Wang Xudong, Chen Jiafei, Cai Meijiao, Zhang Liping, Tian Chaoyi, Ge Yunsheng, Zhang Guowang, Zhou Yulin
Xiamen Newborn Screening Center, Women and Children's Hospital, School of Medicine, Xiamen University, Xiamen, Fujian, China.
Department of Central Laboratory, School of Medicine, Xiamen University, Xiamen, Fujian, China.
Sci Rep. 2025 Jul 2;15(1):22630. doi: 10.1038/s41598-025-06744-w.
Hearing loss (HL) is a common sensorineural defect. Wide-spread genetic screening is important for early diagnosis and intervention. We aimed to evaluate and compare the clinical performance of the MeltPro HL assay and a targeted next-generation sequencing assay for genetic screening of HL and to explore the relationship between the c.109G > A genotype and the HL phenotype. From December 2021 to December 2022, we recruited 220 patients who agreed to undergo the MeltPro HL and targeted next-generation sequencing assays for genetic HL screening. In our cohort, the degree of HL was mainly mild to moderate (78.64%, 173/220). In the MeltPro HL and targeted next-generation sequencing genetic screening assays, 34 patients (34/220, 15.45%) and 145 patients (145/220, 65.91%), respectively, were genetic positive for variants in HL-related genes.
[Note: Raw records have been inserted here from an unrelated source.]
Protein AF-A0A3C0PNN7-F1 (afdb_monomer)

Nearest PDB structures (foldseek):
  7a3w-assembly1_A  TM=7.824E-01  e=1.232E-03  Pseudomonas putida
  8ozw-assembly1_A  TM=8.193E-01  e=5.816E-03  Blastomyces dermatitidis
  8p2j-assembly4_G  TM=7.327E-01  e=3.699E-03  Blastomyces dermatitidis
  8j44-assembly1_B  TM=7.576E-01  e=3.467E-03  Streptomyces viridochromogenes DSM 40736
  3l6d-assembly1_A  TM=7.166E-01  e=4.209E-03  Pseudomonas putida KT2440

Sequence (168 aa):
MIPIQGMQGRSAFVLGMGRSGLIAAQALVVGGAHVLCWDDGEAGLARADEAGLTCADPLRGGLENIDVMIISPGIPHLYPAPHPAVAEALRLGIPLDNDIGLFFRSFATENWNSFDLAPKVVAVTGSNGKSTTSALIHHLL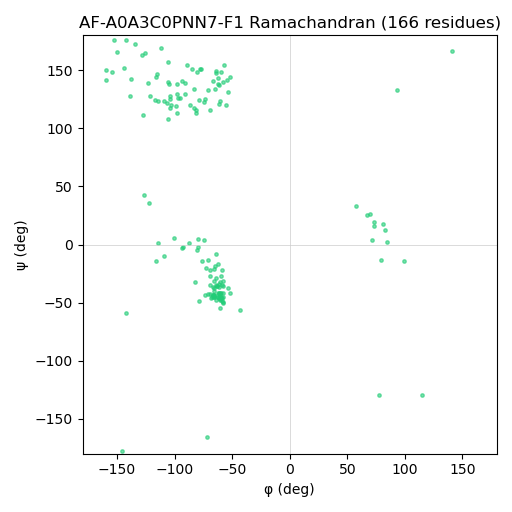DVAGKRSQLAGNIGRGVLGLDPAEDGD

pLDDT: mean 92.41, std 5.9, range [69.12, 98.56]

Structure (mmCIF, N/CA/C/O backbone):
data_AF-A0A3C0PNN7-F1
#
_entry.id   AF-A0A3C0PNN7-F1
#
loop_
_atom_site.group_PDB
_atom_site.id
_atom_site.type_symbol
_atom_site.label_atom_id
_atom_site.label_alt_id
_atom_site.label_comp_id
_atom_site.label_asym_id
_atom_site.label_entity_id
_atom_site.label_seq_id
_atom_site.pdbx_PDB_ins_code
_atom_site.Cartn_x
_atom_site.Cartn_y
_atom_site.Cartn_z
_atom_site.occupancy
_atom_site.B_iso_or_equiv
_atom_site.auth_seq_id
_atom_site.auth_comp_id
_atom_site.auth_asym_id
_atom_site.auth_atom_id
_atom_site.pdbx_PDB_model_num
ATOM 1 N N . MET A 1 1 ? -4.198 -4.814 -11.543 1.00 83.50 1 MET A N 1
ATOM 2 C CA . MET A 1 1 ? -4.269 -4.601 -10.078 1.00 83.50 1 MET A CA 1
ATOM 3 C C . MET A 1 1 ? -4.308 -5.955 -9.398 1.00 83.50 1 MET A C 1
ATOM 5 O O . MET A 1 1 ? -5.036 -6.828 -9.860 1.00 83.50 1 MET A O 1
ATOM 9 N N . ILE A 1 2 ? -3.534 -6.126 -8.329 1.00 85.69 2 ILE A N 1
ATOM 10 C CA . ILE A 1 2 ? -3.462 -7.374 -7.562 1.00 85.69 2 ILE A CA 1
ATOM 11 C C . ILE A 1 2 ? -4.570 -7.373 -6.495 1.00 85.69 2 ILE A C 1
ATOM 13 O O . ILE A 1 2 ? -4.565 -6.483 -5.641 1.00 85.69 2 ILE A O 1
ATOM 17 N N . PRO A 1 3 ? -5.511 -8.336 -6.510 1.00 85.38 3 PRO A N 1
ATOM 18 C CA . PRO A 1 3 ? -6.527 -8.456 -5.470 1.00 85.38 3 PRO A CA 1
ATOM 19 C C . PRO A 1 3 ? -5.901 -8.945 -4.159 1.00 85.38 3 PRO A C 1
ATOM 21 O O . PRO A 1 3 ? -5.143 -9.920 -4.151 1.00 85.38 3 PRO A O 1
ATOM 24 N N . ILE A 1 4 ? -6.235 -8.293 -3.042 1.00 92.19 4 ILE A N 1
ATOM 25 C CA . ILE A 1 4 ? -5.673 -8.668 -1.740 1.00 92.19 4 ILE A CA 1
ATOM 26 C C . ILE A 1 4 ? -6.284 -9.975 -1.234 1.00 92.19 4 ILE A C 1
ATOM 28 O O . ILE A 1 4 ? -7.496 -10.086 -1.064 1.00 92.19 4 ILE A O 1
ATOM 32 N N . GLN A 1 5 ? -5.427 -10.948 -0.927 1.00 90.88 5 GLN A N 1
ATOM 33 C CA . GLN A 1 5 ? -5.839 -12.247 -0.396 1.00 90.88 5 GLN A CA 1
ATOM 34 C C . GLN A 1 5 ? -6.114 -12.181 1.116 1.00 90.88 5 GLN A C 1
ATOM 36 O O . GLN A 1 5 ? -5.482 -11.413 1.856 1.00 90.88 5 GLN A O 1
ATOM 41 N N . GLY A 1 6 ? -7.053 -13.015 1.582 1.00 90.31 6 GLY A N 1
ATOM 42 C CA . GLY A 1 6 ? -7.367 -13.196 3.007 1.00 90.31 6 GLY A CA 1
ATOM 43 C C . GLY A 1 6 ? -8.120 -12.036 3.674 1.00 90.31 6 GLY A C 1
ATOM 44 O O . GLY A 1 6 ? -8.139 -11.959 4.901 1.00 90.31 6 GLY A O 1
ATOM 45 N N . MET A 1 7 ? -8.715 -11.133 2.885 1.00 94.25 7 MET A N 1
ATOM 46 C CA . MET A 1 7 ? -9.424 -9.941 3.377 1.00 94.25 7 MET A CA 1
ATOM 47 C C . MET A 1 7 ? -10.932 -9.943 3.107 1.00 94.25 7 MET A C 1
ATOM 49 O O . MET A 1 7 ? -11.615 -9.001 3.501 1.00 94.25 7 MET A O 1
ATOM 53 N N . GLN A 1 8 ? -11.465 -11.003 2.496 1.00 95.69 8 GLN A N 1
ATOM 54 C CA . GLN A 1 8 ? -12.895 -11.136 2.229 1.00 95.69 8 GLN A CA 1
ATOM 55 C C . GLN A 1 8 ? -13.708 -11.000 3.527 1.00 95.69 8 GLN A C 1
ATOM 57 O O . GLN A 1 8 ? -13.535 -11.787 4.457 1.00 95.69 8 GLN A O 1
ATOM 62 N N . GLY A 1 9 ? -14.597 -10.005 3.577 1.00 95.75 9 GLY A N 1
ATOM 63 C CA . GLY A 1 9 ? -15.461 -9.719 4.728 1.00 95.75 9 GLY A CA 1
ATOM 64 C C . GLY A 1 9 ? -14.748 -9.129 5.951 1.00 95.75 9 GLY A C 1
ATOM 65 O O . GLY A 1 9 ? -15.393 -8.935 6.978 1.00 95.75 9 GLY A O 1
ATOM 66 N N . ARG A 1 10 ? -13.443 -8.843 5.863 1.00 97.44 10 ARG A N 1
ATOM 67 C CA . ARG A 1 10 ? -12.664 -8.202 6.934 1.00 97.44 10 ARG A CA 1
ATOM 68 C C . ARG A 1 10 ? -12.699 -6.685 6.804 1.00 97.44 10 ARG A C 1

GJB2 and SLC26A4 were the two most common HL-causing genes detected among our cohorts of outpatients in Xiamen. The most prevalent variants of GJB2 and SLC26A4 were c.109G > A and c.919-2 A > G, with allelic frequencies of 52.95% (233/440) and 2.50% (11/440), respectively. In addition, a biallelic c.109G > A variant was identified in 115 (79.31%, 115/145) patients, and 93.91% (108/115) of them had mild-to-moderate HL. Our data showed that the MeltPro HL assay is an easy-to-use, satisfactory, and cost-effective genetic screening method for routine use in most laboratories, especially in remote areas of China. It has great potential to improve the diagnosis and prevention of HL in Xiamen when variant c.109G > A is included.
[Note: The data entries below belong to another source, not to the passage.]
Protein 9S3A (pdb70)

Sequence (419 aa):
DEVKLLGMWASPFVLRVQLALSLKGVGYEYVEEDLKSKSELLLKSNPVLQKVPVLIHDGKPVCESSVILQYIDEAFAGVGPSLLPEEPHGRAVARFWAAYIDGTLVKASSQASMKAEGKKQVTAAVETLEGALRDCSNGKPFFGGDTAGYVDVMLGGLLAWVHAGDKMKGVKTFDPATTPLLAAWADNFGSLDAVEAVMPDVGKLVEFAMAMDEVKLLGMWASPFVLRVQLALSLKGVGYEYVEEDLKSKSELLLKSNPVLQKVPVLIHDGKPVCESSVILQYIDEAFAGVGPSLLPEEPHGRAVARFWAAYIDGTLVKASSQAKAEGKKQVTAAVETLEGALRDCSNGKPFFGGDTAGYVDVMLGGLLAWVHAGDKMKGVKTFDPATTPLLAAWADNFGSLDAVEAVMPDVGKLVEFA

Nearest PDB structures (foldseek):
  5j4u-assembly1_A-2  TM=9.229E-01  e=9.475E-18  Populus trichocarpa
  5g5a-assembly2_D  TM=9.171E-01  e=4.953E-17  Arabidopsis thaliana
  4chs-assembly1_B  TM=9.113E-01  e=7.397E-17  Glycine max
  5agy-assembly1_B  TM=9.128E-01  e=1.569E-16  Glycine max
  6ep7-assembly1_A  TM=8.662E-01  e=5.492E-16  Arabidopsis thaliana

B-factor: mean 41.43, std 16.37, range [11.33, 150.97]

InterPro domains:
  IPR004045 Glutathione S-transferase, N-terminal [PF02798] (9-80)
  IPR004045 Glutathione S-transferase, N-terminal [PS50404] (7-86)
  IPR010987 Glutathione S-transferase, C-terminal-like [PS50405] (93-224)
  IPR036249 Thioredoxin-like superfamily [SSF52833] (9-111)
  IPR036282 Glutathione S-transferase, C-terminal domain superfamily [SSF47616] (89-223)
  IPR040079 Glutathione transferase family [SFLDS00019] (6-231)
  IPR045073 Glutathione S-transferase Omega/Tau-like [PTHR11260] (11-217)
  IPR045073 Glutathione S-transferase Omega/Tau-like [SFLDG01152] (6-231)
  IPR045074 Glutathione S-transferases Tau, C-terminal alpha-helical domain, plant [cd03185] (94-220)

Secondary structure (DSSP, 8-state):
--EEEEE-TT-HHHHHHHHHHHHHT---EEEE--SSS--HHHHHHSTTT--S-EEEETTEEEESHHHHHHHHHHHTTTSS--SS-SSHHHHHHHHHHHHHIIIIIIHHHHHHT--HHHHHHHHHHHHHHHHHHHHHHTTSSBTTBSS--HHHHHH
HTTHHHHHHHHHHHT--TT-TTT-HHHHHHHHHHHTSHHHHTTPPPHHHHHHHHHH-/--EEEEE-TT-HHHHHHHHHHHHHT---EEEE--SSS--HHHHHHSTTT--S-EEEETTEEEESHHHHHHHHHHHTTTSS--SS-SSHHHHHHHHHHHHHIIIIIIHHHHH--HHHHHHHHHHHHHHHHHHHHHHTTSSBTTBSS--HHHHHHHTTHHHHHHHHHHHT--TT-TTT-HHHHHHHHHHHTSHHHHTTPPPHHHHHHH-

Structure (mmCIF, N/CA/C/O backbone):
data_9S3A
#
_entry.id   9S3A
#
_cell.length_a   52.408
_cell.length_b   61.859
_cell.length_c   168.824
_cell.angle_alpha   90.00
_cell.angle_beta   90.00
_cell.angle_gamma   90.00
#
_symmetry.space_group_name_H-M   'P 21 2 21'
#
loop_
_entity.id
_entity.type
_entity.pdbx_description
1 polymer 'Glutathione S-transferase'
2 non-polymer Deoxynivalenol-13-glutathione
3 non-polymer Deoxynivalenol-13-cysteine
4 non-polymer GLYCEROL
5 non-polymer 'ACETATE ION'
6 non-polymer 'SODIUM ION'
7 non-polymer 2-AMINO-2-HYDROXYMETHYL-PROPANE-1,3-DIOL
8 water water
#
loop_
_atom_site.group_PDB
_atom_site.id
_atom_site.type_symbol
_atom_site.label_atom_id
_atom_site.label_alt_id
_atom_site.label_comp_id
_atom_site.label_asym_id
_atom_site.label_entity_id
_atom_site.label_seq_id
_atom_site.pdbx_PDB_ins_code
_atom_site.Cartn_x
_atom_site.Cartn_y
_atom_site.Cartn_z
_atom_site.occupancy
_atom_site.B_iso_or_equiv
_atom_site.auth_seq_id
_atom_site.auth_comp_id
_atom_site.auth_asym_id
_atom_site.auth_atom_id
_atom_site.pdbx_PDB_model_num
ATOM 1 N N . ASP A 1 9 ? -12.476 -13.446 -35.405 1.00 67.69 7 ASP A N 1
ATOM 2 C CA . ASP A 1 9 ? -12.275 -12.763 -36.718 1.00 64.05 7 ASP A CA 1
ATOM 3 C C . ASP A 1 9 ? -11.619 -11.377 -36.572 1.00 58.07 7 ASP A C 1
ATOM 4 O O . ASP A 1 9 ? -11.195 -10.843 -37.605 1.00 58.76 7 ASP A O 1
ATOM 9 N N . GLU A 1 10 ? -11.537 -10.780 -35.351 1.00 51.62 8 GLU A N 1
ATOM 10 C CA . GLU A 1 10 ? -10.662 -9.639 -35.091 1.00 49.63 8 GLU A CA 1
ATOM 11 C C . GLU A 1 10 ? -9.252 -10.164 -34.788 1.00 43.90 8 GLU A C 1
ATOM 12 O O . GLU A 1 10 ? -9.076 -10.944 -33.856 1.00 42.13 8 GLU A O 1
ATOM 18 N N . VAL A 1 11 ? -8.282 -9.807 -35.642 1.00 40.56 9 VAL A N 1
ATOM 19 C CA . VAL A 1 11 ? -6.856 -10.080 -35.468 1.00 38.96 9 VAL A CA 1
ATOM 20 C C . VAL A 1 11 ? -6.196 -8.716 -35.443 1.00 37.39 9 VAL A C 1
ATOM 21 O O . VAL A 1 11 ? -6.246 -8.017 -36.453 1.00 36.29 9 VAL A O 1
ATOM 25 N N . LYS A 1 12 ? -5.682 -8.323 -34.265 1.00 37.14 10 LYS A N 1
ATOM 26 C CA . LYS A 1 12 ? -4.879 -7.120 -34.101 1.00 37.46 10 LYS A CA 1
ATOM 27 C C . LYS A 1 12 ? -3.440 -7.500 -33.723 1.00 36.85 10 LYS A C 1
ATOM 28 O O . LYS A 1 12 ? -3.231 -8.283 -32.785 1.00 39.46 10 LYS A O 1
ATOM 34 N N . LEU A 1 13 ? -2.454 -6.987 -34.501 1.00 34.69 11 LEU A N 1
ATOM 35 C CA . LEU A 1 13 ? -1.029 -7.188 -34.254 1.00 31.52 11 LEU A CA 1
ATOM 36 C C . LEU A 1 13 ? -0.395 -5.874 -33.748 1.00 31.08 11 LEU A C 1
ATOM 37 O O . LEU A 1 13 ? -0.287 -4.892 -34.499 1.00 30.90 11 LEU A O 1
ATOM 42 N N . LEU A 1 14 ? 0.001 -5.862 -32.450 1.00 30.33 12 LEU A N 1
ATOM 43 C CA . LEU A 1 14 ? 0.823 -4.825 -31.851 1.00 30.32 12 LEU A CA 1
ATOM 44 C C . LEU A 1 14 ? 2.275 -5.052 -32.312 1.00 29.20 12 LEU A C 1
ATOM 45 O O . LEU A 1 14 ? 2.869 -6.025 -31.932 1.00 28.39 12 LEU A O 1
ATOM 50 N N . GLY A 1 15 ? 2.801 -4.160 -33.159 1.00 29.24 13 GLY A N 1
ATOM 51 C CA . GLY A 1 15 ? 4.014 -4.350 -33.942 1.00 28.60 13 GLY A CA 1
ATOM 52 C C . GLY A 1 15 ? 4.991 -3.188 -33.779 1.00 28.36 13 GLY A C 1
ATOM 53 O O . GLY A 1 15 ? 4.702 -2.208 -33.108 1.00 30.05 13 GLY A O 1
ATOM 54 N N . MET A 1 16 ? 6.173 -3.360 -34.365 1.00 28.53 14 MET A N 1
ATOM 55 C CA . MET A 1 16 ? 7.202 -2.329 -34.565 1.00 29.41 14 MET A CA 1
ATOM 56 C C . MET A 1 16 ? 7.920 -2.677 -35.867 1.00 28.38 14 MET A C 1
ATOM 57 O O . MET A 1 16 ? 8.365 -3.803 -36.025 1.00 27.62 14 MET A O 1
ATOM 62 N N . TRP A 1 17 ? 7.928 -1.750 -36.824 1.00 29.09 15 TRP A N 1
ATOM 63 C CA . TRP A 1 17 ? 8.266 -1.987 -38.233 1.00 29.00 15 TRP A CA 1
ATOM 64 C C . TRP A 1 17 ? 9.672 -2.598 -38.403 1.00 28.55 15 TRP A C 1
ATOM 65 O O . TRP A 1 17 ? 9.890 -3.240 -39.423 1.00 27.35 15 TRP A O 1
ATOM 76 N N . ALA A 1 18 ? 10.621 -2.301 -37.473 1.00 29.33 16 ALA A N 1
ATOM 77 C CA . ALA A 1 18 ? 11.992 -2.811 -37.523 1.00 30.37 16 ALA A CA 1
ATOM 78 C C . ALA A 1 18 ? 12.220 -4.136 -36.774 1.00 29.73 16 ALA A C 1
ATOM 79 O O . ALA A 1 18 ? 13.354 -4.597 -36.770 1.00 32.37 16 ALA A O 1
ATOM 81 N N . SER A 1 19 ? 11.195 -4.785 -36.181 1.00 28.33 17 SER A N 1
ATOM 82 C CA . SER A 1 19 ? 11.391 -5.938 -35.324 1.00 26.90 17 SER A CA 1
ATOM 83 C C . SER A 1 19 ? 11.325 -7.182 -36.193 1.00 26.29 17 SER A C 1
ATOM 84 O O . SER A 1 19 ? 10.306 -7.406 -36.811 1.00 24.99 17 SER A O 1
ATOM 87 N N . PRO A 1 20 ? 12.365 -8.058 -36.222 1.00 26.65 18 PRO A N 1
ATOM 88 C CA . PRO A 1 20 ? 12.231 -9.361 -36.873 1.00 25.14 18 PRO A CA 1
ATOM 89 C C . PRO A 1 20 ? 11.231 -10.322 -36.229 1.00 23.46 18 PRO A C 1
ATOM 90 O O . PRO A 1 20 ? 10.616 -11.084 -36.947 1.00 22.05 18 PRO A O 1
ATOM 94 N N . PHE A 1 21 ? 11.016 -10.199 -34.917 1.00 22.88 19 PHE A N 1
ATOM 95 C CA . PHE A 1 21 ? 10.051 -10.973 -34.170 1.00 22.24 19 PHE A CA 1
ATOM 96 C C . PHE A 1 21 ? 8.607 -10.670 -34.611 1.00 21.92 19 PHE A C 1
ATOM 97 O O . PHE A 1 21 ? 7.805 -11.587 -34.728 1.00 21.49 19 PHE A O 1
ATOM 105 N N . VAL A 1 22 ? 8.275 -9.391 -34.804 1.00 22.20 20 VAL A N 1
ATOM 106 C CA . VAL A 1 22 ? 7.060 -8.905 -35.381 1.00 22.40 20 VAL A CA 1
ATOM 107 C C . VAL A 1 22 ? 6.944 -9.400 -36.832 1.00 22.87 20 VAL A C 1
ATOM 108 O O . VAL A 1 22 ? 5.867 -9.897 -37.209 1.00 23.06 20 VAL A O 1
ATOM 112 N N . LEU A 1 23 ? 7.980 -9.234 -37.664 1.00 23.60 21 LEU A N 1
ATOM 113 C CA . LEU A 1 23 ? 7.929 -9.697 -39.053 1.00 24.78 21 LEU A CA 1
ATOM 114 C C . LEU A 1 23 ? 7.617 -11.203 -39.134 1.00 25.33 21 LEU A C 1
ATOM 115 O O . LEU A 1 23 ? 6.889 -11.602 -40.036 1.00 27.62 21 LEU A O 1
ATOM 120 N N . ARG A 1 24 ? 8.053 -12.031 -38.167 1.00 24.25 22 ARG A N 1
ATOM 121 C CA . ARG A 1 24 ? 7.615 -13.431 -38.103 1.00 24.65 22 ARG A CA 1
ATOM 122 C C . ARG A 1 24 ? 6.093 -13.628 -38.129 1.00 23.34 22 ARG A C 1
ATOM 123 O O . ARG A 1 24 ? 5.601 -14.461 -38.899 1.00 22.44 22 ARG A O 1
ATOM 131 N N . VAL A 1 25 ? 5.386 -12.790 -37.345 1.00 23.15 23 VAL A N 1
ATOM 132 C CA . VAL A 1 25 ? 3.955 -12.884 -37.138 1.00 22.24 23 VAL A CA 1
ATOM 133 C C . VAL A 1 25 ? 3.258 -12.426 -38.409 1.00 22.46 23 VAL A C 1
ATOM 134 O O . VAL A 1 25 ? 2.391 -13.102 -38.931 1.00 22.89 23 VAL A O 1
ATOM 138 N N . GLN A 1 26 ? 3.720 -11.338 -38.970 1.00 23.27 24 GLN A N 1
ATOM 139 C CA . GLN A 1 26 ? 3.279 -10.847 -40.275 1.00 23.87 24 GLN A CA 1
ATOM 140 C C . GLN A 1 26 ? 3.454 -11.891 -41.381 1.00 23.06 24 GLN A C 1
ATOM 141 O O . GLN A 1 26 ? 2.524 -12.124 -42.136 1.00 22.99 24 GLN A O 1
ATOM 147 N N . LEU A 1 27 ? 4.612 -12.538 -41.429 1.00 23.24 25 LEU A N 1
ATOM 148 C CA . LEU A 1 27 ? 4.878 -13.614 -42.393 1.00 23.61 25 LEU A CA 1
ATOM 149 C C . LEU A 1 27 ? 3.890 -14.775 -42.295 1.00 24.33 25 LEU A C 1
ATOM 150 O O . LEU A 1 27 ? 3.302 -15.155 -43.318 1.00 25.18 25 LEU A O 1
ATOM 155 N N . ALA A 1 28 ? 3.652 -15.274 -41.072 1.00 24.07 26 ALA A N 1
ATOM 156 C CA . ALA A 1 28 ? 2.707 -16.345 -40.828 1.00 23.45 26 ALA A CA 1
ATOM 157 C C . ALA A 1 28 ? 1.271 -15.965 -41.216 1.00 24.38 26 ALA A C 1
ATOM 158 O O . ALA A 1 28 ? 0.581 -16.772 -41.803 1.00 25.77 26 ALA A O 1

听力损失(HL)是一种常见的感音神经性缺陷。广泛的基因筛查对于早期诊断和干预至关重要。我们旨在评估和比较MeltPro HL检测法和靶向新一代测序检测法在HL基因筛查中的临床性能,并探讨c.109G>A基因型与HL表型之间的关系。2021年12月至2022年12月,我们招募了220名同意接受MeltPro HL检测法和靶向新一代测序检测法进行HL基因筛查的患者。在我们的队列中,HL程度主要为轻度至中度(78.64%,173/220)。在MeltPro HL检测法和靶向新一代测序基因筛查检测法中,分别有34名患者(34/220,15.45%)和145名患者(145/220,65.91%)的HL相关基因变异呈基因阳性。GJB2和SLC26A4是我们在厦门门诊队列中检测到的两个最常见的致HL基因。GJB2和SLC26A4最常见的变异分别为c.109G>A和c.919-2 A>G,等位基因频率分别为52.95%(233/440)和2.50%(11/440)。此外,在145名患者中的115名(79.31%,115/145)中鉴定出双等位基因c.109G>A变异,其中93.91%(108/115)的患者患有轻度至中度HL。我们的数据表明,MeltPro HL检测法是一种易于使用、令人满意且具有成本效益的基因筛查方法,可在大多数实验室常规使用,尤其是在中国偏远地区。当纳入c.109G>A变异时,它在改善厦门HL的诊断和预防方面具有巨大潜力。